(Items from a data source)

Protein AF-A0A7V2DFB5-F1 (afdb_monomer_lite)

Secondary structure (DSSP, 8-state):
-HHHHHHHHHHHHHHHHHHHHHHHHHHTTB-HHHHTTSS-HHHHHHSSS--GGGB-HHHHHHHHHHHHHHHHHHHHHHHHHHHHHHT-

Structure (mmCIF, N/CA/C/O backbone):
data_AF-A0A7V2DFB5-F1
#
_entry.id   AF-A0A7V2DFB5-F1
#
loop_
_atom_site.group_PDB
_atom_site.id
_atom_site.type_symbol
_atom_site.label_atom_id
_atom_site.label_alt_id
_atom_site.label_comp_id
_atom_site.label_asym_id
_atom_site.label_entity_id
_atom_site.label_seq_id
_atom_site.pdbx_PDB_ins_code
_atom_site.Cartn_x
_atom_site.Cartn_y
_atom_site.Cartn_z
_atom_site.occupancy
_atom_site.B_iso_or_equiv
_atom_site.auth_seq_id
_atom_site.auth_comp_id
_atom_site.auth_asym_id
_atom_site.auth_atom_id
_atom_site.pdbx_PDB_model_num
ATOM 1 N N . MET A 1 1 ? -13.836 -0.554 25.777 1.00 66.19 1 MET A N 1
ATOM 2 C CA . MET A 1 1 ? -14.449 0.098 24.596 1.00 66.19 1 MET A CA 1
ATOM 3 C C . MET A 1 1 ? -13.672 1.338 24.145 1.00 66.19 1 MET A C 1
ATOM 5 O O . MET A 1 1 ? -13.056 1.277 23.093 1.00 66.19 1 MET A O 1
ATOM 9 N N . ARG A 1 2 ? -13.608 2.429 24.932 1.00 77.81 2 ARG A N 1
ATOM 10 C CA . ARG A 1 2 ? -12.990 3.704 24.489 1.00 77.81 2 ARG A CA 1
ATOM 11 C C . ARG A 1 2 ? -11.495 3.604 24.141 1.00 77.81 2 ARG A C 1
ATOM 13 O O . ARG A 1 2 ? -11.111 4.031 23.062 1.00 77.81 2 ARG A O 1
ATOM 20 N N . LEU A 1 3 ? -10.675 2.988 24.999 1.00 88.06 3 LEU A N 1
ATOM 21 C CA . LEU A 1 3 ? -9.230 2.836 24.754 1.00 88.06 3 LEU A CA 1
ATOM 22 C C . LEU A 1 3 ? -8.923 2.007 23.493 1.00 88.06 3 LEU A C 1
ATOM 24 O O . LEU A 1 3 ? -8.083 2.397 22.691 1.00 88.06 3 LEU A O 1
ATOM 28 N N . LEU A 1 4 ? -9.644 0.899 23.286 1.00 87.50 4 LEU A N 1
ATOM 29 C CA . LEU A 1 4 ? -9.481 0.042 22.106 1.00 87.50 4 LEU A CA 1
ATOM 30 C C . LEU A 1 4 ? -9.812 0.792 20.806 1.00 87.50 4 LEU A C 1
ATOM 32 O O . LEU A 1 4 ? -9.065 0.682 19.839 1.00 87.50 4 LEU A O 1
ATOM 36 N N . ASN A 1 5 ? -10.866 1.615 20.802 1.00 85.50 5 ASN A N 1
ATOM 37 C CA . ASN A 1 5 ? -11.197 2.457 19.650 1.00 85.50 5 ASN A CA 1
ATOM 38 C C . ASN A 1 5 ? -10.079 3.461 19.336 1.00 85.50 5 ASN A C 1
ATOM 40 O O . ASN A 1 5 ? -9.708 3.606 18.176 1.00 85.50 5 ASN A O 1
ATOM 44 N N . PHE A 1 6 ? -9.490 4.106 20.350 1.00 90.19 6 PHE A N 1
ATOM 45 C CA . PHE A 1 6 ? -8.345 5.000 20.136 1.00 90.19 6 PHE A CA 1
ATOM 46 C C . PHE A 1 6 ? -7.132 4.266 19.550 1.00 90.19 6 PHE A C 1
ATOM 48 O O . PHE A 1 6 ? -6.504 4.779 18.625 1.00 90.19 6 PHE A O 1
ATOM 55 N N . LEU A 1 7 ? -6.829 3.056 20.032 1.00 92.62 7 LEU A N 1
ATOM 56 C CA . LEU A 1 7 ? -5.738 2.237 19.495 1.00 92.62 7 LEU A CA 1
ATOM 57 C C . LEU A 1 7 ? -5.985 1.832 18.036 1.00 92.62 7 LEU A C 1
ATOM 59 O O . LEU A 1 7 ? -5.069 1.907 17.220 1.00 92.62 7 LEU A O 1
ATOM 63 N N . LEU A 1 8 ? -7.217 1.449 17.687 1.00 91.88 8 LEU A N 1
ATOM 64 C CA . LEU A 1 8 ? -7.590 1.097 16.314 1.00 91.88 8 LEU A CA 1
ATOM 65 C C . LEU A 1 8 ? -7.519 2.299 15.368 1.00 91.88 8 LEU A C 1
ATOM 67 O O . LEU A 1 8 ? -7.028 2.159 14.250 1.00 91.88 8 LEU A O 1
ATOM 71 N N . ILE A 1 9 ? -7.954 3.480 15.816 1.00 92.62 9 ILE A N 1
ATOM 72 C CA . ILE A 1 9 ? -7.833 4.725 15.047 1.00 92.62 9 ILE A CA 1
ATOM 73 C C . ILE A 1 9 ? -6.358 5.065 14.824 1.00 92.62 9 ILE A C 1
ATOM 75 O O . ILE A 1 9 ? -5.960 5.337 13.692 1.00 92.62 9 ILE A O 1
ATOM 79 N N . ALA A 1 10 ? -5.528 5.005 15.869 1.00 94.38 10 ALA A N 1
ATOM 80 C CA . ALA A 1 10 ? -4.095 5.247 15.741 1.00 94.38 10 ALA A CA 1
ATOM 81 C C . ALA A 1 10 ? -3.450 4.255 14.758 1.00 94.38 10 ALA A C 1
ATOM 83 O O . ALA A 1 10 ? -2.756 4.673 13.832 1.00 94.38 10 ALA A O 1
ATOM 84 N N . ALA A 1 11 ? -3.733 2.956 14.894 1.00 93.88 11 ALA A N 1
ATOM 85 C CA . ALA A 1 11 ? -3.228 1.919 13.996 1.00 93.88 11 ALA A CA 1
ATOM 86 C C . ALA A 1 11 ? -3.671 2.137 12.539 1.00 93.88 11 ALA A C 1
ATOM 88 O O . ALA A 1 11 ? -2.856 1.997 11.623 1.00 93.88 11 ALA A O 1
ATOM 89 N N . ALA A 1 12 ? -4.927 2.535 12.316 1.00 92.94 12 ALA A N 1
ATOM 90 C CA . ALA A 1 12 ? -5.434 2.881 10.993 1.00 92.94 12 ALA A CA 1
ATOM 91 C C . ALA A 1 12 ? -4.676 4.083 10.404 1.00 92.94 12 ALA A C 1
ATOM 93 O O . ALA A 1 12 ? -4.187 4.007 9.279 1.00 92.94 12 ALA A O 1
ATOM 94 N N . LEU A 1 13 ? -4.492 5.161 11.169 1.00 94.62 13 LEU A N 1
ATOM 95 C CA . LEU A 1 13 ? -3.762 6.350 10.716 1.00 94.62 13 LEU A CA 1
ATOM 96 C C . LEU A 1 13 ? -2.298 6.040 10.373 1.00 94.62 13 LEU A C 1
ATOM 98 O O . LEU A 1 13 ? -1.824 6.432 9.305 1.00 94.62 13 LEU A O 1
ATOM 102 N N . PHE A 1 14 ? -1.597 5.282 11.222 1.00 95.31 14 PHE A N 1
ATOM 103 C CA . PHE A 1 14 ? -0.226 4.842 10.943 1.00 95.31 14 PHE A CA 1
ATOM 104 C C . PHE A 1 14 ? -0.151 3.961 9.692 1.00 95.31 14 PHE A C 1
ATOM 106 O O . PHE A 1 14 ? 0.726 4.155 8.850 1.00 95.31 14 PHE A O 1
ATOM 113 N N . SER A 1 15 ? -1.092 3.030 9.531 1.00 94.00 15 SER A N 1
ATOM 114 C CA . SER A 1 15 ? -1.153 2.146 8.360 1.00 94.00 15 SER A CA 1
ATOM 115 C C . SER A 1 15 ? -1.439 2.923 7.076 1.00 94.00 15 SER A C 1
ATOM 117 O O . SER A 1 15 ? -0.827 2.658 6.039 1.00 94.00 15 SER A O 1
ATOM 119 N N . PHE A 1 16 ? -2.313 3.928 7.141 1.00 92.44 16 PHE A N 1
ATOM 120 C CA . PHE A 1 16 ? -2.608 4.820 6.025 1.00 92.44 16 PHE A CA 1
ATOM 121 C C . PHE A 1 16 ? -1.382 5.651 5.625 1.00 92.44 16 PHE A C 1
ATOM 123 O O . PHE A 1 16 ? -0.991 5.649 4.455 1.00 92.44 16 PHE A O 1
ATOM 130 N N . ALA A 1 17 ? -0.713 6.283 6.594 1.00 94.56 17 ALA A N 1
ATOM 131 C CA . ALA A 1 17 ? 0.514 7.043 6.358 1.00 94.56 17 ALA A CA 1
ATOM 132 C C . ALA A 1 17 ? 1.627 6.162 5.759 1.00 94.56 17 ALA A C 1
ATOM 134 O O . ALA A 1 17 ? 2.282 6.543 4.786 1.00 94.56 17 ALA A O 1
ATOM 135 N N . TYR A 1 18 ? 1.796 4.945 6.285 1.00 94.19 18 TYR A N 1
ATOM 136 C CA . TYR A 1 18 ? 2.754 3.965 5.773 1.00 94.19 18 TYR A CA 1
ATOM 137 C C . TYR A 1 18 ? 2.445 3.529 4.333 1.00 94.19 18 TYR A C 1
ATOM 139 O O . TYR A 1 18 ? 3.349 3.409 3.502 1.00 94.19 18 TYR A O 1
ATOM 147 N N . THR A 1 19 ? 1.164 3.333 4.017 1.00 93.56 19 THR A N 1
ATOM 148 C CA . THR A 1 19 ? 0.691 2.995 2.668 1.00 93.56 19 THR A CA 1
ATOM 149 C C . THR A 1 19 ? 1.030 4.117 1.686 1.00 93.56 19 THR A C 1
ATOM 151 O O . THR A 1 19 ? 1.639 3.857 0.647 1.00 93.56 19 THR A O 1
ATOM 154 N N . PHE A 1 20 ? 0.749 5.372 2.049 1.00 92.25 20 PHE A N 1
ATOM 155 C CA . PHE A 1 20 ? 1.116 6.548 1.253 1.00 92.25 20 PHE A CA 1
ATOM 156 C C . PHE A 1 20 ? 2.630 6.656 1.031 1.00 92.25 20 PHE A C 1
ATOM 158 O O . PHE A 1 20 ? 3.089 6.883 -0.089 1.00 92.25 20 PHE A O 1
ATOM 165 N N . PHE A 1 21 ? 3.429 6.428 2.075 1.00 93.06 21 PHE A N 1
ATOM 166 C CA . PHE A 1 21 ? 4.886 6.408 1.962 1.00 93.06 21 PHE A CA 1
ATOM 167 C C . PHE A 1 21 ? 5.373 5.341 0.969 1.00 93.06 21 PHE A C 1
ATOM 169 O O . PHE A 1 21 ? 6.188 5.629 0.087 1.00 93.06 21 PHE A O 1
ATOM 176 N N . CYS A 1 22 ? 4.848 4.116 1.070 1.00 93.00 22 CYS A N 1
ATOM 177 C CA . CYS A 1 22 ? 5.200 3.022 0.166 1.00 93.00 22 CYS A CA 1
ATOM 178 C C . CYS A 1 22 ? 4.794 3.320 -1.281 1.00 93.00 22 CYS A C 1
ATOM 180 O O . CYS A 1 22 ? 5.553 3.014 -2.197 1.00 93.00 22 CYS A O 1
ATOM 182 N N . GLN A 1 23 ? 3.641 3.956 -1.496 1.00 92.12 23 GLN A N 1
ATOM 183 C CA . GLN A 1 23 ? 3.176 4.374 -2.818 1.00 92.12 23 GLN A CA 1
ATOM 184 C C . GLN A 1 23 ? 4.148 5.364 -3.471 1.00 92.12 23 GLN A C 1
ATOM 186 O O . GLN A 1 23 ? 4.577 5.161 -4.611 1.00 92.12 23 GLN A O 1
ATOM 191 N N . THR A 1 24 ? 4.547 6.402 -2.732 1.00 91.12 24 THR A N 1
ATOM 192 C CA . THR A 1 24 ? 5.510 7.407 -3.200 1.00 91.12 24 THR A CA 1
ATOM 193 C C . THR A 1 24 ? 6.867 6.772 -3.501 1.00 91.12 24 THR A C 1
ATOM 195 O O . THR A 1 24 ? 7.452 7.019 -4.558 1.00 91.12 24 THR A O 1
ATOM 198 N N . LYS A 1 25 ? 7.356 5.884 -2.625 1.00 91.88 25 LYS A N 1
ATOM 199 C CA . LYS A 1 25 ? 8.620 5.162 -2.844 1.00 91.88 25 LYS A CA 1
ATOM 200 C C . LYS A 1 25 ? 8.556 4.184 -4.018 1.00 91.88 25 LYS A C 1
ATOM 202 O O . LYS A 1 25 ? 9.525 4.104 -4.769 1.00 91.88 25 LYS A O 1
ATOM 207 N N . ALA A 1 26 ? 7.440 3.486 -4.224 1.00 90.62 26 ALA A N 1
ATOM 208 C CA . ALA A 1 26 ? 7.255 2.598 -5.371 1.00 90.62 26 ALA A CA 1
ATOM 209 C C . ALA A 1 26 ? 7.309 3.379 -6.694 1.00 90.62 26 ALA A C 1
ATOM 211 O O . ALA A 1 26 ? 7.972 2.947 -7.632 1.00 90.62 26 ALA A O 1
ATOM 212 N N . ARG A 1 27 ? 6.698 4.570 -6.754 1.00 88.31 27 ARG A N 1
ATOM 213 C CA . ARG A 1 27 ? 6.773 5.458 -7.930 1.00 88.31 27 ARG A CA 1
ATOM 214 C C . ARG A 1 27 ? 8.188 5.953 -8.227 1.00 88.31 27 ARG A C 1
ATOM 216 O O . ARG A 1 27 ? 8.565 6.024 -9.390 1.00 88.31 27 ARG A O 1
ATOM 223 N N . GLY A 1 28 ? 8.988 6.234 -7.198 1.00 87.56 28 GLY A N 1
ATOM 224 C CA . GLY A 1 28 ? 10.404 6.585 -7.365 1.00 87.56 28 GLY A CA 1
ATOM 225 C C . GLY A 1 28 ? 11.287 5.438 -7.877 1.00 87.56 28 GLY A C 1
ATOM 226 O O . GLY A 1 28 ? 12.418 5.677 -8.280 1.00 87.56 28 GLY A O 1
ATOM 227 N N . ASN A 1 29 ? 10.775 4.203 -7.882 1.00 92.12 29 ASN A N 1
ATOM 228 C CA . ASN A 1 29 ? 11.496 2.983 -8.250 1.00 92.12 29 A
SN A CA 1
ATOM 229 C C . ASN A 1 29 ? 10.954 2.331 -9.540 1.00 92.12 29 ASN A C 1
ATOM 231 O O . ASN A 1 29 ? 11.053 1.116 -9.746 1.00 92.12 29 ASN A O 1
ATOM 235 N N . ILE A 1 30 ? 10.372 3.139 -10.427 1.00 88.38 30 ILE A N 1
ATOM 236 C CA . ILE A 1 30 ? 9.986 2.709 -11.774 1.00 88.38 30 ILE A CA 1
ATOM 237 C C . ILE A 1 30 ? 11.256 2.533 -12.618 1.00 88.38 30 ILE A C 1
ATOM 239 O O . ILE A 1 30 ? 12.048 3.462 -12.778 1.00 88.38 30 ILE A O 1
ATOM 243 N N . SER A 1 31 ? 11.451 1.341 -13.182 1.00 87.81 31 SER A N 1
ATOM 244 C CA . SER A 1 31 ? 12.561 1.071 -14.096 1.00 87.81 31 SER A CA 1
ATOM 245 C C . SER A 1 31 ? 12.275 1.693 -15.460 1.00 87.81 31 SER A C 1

*YOUR TASK:* Look above for the line holding "ATOM 1 N N ." and the line holding "ATOM 10 C CA". Retype both, and every line between them, word for word and nothing else.

*SOLUTION TO THE PROBLEM:*
ATOM 1 N N . MET A 1 1 ? -13.836 -0.554 25.777 1.00 66.19 1 MET A N 1
ATOM 2 C CA . MET A 1 1 ? -14.449 0.098 24.596 1.00 66.19 1 MET A CA 1
ATOM 3 C C . MET A 1 1 ? -13.672 1.338 24.145 1.00 66.19 1 MET A C 1
ATOM 5 O O . MET A 1 1 ? -13.056 1.277 23.093 1.00 66.19 1 MET A O 1
ATOM 9 N N . ARG A 1 2 ? -13.608 2.429 24.932 1.00 77.81 2 ARG A N 1
ATOM 10 C CA . ARG A 1 2 ? -12.990 3.704 24.489 1.00 77.81 2 ARG A CA 1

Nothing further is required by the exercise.